**Work instruction:** Only one stretch of the data below should be repeated: the lines from the line containing "ATOM 72 C CA" through the line containing "ATOM 99 C C", inclusive, exactly as they are.

**Provided data:**

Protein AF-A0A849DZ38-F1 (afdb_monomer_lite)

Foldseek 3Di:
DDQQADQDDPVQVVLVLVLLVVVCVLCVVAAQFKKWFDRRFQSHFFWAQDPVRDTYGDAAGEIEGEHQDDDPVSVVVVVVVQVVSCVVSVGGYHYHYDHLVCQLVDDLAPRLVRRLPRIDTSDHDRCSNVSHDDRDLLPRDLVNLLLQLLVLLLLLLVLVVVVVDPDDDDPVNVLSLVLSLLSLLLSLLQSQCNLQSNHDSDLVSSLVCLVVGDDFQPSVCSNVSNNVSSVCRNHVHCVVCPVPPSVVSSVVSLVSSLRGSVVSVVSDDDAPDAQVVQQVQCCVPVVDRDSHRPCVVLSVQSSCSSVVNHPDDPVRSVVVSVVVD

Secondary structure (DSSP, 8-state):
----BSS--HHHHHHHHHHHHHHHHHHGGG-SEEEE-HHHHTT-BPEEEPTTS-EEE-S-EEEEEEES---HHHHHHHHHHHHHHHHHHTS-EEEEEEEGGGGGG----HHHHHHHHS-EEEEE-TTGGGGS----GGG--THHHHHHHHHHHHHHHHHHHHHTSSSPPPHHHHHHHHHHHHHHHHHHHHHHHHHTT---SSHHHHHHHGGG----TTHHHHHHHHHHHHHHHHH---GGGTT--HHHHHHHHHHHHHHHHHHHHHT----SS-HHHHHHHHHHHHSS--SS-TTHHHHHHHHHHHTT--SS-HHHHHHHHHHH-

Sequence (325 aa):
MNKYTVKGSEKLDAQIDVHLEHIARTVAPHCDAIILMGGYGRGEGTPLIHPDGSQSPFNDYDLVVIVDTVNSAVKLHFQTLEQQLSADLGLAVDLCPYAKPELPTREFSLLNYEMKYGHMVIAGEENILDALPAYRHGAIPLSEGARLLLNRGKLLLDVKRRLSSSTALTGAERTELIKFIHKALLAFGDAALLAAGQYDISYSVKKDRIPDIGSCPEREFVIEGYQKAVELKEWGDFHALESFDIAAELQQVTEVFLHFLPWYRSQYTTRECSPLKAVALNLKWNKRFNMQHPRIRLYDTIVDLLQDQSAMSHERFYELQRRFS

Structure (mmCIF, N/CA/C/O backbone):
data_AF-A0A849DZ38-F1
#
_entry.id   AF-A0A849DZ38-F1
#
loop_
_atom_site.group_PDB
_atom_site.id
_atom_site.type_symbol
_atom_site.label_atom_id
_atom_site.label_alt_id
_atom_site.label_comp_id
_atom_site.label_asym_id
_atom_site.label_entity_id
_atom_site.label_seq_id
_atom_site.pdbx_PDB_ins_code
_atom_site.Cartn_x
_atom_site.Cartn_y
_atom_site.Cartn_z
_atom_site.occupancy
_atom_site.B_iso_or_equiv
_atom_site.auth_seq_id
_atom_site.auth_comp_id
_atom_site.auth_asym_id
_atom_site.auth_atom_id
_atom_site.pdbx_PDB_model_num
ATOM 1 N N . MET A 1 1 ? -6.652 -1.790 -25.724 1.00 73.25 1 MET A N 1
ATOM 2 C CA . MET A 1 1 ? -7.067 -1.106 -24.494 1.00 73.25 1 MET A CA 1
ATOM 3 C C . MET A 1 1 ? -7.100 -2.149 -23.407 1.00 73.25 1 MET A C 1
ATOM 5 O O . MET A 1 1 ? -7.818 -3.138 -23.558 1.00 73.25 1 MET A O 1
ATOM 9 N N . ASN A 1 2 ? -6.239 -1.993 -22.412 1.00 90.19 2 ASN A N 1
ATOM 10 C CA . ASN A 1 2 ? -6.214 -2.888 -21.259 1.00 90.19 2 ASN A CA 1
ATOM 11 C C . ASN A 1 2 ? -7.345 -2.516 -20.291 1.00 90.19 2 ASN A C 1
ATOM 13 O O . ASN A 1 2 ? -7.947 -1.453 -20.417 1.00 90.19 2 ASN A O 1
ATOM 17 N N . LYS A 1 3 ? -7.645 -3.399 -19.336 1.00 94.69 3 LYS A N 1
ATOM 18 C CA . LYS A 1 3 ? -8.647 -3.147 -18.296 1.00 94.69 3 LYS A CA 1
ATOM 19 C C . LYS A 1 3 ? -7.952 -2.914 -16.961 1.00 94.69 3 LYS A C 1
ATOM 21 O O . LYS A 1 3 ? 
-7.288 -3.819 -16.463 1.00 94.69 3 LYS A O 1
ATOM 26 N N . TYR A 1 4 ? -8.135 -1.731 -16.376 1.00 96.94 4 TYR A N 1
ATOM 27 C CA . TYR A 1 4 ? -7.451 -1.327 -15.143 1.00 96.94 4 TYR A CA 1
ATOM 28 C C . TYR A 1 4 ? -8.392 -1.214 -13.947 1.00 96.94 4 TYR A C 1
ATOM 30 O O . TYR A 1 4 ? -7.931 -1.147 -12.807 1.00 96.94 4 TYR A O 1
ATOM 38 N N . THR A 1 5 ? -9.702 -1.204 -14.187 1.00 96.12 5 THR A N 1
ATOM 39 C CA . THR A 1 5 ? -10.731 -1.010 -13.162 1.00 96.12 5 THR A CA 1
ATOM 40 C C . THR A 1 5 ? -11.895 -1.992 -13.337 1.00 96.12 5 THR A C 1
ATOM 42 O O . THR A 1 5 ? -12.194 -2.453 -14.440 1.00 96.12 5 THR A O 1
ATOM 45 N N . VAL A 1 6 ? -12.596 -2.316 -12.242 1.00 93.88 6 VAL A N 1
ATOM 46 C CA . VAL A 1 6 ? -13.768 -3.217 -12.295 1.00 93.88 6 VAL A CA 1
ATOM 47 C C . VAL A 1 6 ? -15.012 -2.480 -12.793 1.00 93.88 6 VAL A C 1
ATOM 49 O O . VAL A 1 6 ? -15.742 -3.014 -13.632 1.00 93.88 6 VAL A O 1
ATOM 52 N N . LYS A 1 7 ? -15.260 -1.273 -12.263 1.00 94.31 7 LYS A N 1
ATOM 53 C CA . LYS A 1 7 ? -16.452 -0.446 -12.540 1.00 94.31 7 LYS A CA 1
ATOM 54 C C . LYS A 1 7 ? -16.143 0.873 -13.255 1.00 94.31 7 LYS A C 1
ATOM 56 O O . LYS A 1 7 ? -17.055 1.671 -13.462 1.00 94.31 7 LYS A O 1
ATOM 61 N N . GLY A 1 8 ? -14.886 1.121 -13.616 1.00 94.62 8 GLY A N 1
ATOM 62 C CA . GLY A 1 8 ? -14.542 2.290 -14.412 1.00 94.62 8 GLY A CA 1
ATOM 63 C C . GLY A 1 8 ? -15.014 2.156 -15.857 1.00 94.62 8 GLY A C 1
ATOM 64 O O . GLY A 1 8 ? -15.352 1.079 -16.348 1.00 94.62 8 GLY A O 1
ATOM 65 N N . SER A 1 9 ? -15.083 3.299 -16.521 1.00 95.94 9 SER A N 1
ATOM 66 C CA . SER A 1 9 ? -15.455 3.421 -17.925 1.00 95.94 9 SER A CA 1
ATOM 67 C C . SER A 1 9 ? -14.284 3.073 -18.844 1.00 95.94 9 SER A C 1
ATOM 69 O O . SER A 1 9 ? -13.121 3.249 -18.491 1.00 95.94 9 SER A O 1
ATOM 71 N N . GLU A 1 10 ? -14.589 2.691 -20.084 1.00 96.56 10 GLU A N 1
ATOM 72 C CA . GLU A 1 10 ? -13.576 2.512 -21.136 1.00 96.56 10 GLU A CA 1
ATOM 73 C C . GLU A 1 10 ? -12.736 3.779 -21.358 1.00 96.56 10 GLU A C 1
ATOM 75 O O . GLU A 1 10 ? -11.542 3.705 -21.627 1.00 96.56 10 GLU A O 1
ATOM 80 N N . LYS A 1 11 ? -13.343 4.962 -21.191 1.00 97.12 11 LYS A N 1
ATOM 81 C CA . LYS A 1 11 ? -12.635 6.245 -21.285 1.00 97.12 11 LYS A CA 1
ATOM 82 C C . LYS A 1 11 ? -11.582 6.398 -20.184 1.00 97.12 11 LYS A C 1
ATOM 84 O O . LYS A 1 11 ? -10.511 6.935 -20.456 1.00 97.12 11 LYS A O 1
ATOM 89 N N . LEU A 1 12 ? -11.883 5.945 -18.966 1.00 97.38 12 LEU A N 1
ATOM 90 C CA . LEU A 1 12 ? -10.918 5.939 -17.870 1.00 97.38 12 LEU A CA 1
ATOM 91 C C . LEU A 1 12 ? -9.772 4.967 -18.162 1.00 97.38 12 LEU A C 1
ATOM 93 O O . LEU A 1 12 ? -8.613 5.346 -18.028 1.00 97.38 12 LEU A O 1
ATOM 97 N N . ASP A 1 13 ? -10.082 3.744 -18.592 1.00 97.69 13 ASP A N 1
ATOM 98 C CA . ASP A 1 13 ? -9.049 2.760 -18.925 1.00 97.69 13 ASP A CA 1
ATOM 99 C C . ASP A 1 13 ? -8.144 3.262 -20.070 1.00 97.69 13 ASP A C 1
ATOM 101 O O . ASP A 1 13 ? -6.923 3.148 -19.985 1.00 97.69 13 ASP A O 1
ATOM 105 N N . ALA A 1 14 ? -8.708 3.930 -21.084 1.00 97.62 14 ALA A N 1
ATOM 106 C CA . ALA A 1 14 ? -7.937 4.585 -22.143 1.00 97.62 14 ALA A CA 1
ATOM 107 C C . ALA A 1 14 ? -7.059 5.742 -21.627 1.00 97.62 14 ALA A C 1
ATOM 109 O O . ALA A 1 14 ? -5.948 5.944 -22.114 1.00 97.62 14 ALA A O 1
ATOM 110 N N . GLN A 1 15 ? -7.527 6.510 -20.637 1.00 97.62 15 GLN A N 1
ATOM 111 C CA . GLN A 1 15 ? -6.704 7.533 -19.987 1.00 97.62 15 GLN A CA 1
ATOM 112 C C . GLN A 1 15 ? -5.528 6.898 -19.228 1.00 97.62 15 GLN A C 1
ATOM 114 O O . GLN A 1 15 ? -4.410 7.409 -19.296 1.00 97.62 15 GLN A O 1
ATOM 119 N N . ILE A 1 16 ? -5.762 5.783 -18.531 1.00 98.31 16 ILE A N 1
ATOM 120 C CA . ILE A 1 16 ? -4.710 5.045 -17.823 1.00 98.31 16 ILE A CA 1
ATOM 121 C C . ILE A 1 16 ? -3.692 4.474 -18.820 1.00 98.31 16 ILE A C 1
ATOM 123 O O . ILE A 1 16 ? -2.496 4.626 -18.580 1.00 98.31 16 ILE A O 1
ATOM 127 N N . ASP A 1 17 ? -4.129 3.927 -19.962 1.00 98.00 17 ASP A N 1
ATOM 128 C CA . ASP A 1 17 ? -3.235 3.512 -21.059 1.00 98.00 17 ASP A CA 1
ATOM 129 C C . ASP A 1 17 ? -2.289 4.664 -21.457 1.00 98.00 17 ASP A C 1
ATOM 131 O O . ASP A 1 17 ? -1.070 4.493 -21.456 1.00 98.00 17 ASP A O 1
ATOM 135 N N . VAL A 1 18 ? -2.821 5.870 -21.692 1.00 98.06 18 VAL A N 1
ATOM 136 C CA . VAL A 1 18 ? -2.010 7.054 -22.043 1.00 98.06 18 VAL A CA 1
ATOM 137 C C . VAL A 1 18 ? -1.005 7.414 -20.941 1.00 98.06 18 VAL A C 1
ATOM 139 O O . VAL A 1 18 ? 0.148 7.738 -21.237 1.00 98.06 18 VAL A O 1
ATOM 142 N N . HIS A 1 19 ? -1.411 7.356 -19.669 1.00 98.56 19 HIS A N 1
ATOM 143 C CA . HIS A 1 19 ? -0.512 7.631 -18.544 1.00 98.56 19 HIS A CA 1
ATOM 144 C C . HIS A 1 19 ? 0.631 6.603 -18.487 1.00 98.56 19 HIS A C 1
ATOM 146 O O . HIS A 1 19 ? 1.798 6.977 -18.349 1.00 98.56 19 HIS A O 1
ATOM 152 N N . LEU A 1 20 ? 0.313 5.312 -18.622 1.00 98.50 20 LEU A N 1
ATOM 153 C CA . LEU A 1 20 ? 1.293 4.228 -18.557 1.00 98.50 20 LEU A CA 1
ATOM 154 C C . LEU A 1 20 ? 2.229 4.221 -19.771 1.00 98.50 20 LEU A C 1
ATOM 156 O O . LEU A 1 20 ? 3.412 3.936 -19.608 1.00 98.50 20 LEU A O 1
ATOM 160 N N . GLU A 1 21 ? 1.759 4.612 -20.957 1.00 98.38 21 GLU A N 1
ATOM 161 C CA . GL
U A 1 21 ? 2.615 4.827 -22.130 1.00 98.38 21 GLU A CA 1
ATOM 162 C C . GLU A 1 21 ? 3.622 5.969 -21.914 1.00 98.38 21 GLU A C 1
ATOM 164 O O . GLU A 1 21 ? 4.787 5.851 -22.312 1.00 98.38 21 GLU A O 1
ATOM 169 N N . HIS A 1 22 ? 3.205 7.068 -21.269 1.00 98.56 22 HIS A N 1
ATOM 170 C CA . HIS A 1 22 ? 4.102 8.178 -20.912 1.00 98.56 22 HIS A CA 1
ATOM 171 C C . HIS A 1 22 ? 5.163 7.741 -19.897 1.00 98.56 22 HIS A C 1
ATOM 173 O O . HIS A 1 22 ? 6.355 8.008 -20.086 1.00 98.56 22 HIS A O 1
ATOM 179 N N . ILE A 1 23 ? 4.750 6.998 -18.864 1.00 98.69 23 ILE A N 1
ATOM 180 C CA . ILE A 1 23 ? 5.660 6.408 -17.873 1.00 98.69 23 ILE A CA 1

**Task output:**
ATOM 72 C CA . GLU A 1 10 ? -13.576 2.512 -21.136 1.00 96.56 10 GLU A CA 1
ATOM 73 C C . GLU A 1 10 ? -12.736 3.779 -21.358 1.00 96.56 10 GLU A C 1
ATOM 75 O O . GLU A 1 10 ? -11.542 3.705 -21.627 1.00 96.56 10 GLU A O 1
ATOM 80 N N . LYS A 1 11 ? -13.343 4.962 -21.191 1.00 97.12 11 LYS A N 1
ATOM 81 C CA . LYS A 1 11 ? -12.635 6.245 -21.285 1.00 97.12 11 LYS A CA 1
ATOM 82 C C . LYS A 1 11 ? -11.582 6.398 -20.184 1.00 97.12 11 LYS A C 1
ATOM 84 O O . LYS A 1 11 ? -10.511 6.935 -20.456 1.00 97.12 11 LYS A O 1
ATOM 89 N N . LEU A 1 12 ? -11.883 5.945 -18.966 1.00 97.38 12 LEU A N 1
ATOM 90 C CA . LEU A 1 12 ? -10.918 5.939 -17.870 1.00 97.38 12 LEU A CA 1
ATOM 91 C C . LEU A 1 12 ? -9.772 4.967 -18.162 1.00 97.38 12 LEU A C 1
ATOM 93 O O . LEU A 1 12 ? -8.613 5.346 -18.028 1.00 97.38 12 LEU A O 1
ATOM 97 N N . ASP A 1 13 ? -10.082 3.744 -18.592 1.00 97.69 13 ASP A N 1
ATOM 98 C CA . ASP A 1 13 ? -9.049 2.760 -18.925 1.00 97.69 13 ASP A CA 1
ATOM 99 C C . ASP A 1 13 ? -8.144 3.262 -20.070 1.00 97.69 13 ASP A C 1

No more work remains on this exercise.